(What this task involves): The material below contains a line with "ATOM 66 C C" and a line with "ATOM 77 N N". Copy exactly those two lines and all lines between them.

____

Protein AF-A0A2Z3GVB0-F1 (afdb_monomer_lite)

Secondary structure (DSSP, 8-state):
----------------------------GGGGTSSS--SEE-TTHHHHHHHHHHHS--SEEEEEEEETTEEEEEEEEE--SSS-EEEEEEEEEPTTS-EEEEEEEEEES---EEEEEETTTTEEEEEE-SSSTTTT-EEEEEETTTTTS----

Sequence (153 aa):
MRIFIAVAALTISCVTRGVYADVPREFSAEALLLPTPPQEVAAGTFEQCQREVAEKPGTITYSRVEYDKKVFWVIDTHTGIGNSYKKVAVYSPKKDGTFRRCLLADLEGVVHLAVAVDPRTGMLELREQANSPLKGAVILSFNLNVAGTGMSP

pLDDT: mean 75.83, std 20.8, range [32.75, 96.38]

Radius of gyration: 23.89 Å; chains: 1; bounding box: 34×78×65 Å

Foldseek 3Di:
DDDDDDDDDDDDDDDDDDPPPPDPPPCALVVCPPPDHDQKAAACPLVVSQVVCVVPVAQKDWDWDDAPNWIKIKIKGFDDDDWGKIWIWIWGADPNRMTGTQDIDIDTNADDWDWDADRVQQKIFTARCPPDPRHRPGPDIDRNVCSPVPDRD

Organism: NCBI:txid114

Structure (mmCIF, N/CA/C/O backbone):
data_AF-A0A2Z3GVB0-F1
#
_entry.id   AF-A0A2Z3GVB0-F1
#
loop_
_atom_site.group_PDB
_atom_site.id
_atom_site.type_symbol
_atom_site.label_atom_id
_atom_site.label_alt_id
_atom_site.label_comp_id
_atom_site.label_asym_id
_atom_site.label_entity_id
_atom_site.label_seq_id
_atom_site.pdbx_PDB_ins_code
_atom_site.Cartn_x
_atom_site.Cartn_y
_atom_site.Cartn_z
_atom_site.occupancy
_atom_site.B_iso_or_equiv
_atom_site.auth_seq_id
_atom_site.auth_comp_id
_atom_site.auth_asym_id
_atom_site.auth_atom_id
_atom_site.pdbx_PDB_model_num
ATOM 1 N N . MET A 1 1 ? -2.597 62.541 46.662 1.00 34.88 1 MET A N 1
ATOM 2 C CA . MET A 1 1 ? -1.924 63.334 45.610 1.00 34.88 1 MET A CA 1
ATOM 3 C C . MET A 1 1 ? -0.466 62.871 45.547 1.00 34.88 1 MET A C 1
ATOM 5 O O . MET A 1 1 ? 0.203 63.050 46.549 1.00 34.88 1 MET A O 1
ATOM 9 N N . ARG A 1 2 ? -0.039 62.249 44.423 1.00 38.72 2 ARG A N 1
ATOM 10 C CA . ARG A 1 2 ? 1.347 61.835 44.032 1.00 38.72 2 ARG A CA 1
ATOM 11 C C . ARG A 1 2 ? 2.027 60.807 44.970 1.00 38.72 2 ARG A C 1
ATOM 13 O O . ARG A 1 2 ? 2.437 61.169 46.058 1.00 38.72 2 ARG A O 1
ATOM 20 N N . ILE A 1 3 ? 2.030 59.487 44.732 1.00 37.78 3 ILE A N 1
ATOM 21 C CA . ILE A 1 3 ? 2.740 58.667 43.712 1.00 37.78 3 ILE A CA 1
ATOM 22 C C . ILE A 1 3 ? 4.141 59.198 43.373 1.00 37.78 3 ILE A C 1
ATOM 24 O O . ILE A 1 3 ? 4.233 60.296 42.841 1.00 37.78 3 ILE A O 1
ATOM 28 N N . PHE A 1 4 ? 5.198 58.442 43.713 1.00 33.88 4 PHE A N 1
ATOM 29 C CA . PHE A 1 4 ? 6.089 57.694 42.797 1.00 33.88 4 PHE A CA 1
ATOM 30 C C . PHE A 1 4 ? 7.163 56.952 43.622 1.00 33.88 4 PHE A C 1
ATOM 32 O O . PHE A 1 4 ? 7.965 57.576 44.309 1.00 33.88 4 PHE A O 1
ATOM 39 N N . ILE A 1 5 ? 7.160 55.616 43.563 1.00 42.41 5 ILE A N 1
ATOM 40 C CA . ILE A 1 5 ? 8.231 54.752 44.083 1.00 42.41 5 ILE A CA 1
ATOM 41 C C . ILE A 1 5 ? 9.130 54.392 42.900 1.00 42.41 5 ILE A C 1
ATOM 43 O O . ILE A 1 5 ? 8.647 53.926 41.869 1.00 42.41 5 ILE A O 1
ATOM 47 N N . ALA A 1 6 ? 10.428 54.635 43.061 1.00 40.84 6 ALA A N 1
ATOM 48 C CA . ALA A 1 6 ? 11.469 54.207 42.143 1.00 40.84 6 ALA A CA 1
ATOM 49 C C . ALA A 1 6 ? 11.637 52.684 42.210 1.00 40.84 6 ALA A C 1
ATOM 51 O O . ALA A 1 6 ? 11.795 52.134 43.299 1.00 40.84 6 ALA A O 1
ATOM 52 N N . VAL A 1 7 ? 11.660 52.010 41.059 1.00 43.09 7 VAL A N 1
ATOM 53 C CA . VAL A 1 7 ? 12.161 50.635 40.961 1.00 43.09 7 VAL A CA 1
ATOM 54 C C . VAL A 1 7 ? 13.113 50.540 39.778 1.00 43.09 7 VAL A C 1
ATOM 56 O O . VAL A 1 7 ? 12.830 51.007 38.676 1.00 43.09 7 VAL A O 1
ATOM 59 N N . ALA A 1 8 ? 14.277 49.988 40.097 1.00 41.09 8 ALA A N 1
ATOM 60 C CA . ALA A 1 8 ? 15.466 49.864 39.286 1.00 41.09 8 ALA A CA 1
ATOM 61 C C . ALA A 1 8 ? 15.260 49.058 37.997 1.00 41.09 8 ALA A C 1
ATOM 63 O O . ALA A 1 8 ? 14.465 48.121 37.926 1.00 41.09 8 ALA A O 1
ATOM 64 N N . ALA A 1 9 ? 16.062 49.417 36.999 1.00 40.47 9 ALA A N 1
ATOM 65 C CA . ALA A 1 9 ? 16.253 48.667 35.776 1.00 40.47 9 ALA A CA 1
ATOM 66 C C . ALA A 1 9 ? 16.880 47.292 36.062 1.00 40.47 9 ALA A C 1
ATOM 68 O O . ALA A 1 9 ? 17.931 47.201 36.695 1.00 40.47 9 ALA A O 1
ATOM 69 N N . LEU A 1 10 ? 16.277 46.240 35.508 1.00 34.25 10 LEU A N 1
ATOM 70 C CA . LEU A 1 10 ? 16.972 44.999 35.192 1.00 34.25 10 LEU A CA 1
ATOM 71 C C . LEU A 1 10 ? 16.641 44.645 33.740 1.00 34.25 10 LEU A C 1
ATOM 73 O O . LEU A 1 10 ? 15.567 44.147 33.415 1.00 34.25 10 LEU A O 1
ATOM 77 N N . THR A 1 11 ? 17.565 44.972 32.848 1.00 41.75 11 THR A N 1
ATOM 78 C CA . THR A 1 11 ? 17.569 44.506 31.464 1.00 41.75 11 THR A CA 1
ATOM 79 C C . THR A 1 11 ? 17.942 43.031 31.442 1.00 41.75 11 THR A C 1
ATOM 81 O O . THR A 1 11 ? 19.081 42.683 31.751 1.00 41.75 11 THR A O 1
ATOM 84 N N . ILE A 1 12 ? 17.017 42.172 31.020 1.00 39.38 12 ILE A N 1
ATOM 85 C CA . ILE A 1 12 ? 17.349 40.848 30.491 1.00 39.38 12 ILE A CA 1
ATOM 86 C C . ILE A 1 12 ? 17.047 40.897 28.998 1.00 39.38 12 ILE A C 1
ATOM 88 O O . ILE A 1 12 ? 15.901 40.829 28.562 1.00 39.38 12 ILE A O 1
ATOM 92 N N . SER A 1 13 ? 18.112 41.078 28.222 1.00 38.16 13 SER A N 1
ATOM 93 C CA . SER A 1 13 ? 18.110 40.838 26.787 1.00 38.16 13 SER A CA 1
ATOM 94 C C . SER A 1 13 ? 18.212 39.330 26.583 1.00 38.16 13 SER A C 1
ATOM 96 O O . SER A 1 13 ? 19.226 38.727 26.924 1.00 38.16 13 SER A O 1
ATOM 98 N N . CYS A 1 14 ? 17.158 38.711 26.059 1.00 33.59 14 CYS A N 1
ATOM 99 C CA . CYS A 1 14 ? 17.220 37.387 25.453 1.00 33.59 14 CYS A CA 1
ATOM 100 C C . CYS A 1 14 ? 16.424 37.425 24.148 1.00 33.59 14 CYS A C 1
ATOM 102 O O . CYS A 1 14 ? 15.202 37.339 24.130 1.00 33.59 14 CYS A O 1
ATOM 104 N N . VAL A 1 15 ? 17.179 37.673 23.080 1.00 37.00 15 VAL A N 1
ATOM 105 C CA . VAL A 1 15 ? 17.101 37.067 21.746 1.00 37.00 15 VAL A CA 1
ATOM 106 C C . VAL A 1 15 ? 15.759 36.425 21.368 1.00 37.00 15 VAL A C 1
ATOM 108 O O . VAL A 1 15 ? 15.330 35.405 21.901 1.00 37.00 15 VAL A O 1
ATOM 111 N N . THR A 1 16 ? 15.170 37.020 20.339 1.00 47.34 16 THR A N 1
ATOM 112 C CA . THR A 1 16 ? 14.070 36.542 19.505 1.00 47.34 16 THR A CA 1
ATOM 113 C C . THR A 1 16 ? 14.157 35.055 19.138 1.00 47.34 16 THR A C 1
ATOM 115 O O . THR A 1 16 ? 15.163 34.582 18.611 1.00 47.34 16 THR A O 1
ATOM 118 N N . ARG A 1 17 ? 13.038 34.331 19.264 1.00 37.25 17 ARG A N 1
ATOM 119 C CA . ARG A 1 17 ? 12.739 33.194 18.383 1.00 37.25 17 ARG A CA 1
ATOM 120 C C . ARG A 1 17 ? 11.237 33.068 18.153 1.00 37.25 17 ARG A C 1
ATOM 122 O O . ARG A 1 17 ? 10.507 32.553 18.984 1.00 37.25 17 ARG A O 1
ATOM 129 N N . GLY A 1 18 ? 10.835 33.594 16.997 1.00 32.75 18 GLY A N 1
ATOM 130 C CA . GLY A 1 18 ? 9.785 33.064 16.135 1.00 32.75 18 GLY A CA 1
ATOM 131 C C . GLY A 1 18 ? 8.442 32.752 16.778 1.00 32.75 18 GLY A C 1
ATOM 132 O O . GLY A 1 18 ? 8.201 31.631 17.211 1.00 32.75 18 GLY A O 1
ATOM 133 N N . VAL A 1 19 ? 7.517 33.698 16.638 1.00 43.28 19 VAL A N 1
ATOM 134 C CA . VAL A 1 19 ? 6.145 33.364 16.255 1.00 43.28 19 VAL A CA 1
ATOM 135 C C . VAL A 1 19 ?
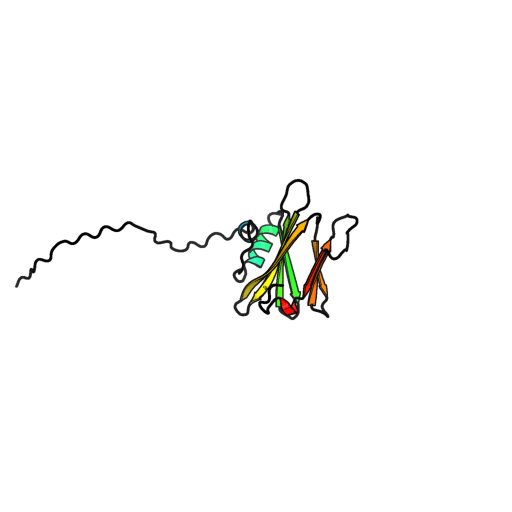 6.235 32.556 14.955 1.00 43.28 19 VAL A C 1
ATOM 137 O O . VAL A 1 19 ? 6.381 33.130 13.881 1.00 43.28 19 VAL A O 1
ATOM 140 N N . TYR A 1 20 ? 6.214 31.229 15.043 1.00 37.03 20 TYR A N 1
ATOM 141 C CA . TYR A 1 20 ? 5.719 30.413 13.944 1.00 37.03 20 TYR A CA 1
ATOM 142 C C . TYR A 1 20 ? 4.243 30.190 14.240 1.00 37.03 20 TYR A C 1
ATOM 144 O O . TYR A 1 20 ? 3.858 29.296 14.985 1.00 37.03 20 TYR A O 1
ATOM 152 N N . ALA A 1 21 ? 3.413 31.066 13.676 1.00 35.09 21 ALA A N 1
ATOM 153 C CA . ALA A 1 21 ? 2.128 30.591 13.207 1.00 35.09 21 ALA A CA 1
ATOM 154 C C . ALA A 1 21 ? 2.454 29.409 12.284 1.00 35.09 21 ALA A C 1
ATOM 156 O O . ALA A 1 21 ? 3.205 29.591 11.323 1.00 35.09 21 ALA A O 1
ATOM 157 N N . ASP A 1 22 ? 1.988 28.209 12.628 1.00 37.47 22 ASP A N 1
ATOM 158 C CA . ASP A 1 22 ? 2.060 27.046 11.750 1.00 37.47 22 ASP A CA 1
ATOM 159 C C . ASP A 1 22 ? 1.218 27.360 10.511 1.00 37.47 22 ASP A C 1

____

(Solution for this exercise):
ATOM 66 C C . ALA A 1 9 ? 16.880 47.292 36.062 1.00 40.47 9 ALA A C 1
ATOM 68 O O . ALA A 1 9 ? 17.931 47.201 36.695 1.00 40.47 9 ALA A O 1
ATOM 69 N N . LEU A 1 10 ? 16.277 46.240 35.508 1.00 34.25 10 LEU A N 1
ATOM 70 C CA . LEU A 1 10 ? 16.972 44.999 35.192 1.00 34.25 10 LEU A CA 1
ATOM 71 C C . LEU A 1 10 ? 16.641 44.645 33.740 1.00 34.25 10 LEU A C 1
ATOM 73 O O . LEU A 1 10 ? 15.567 44.147 33.415 1.00 34.25 10 LEU A O 1
ATOM 77 N N . THR A 1 11 ? 17.565 44.972 32.848 1.00 41.75 11 THR A N 1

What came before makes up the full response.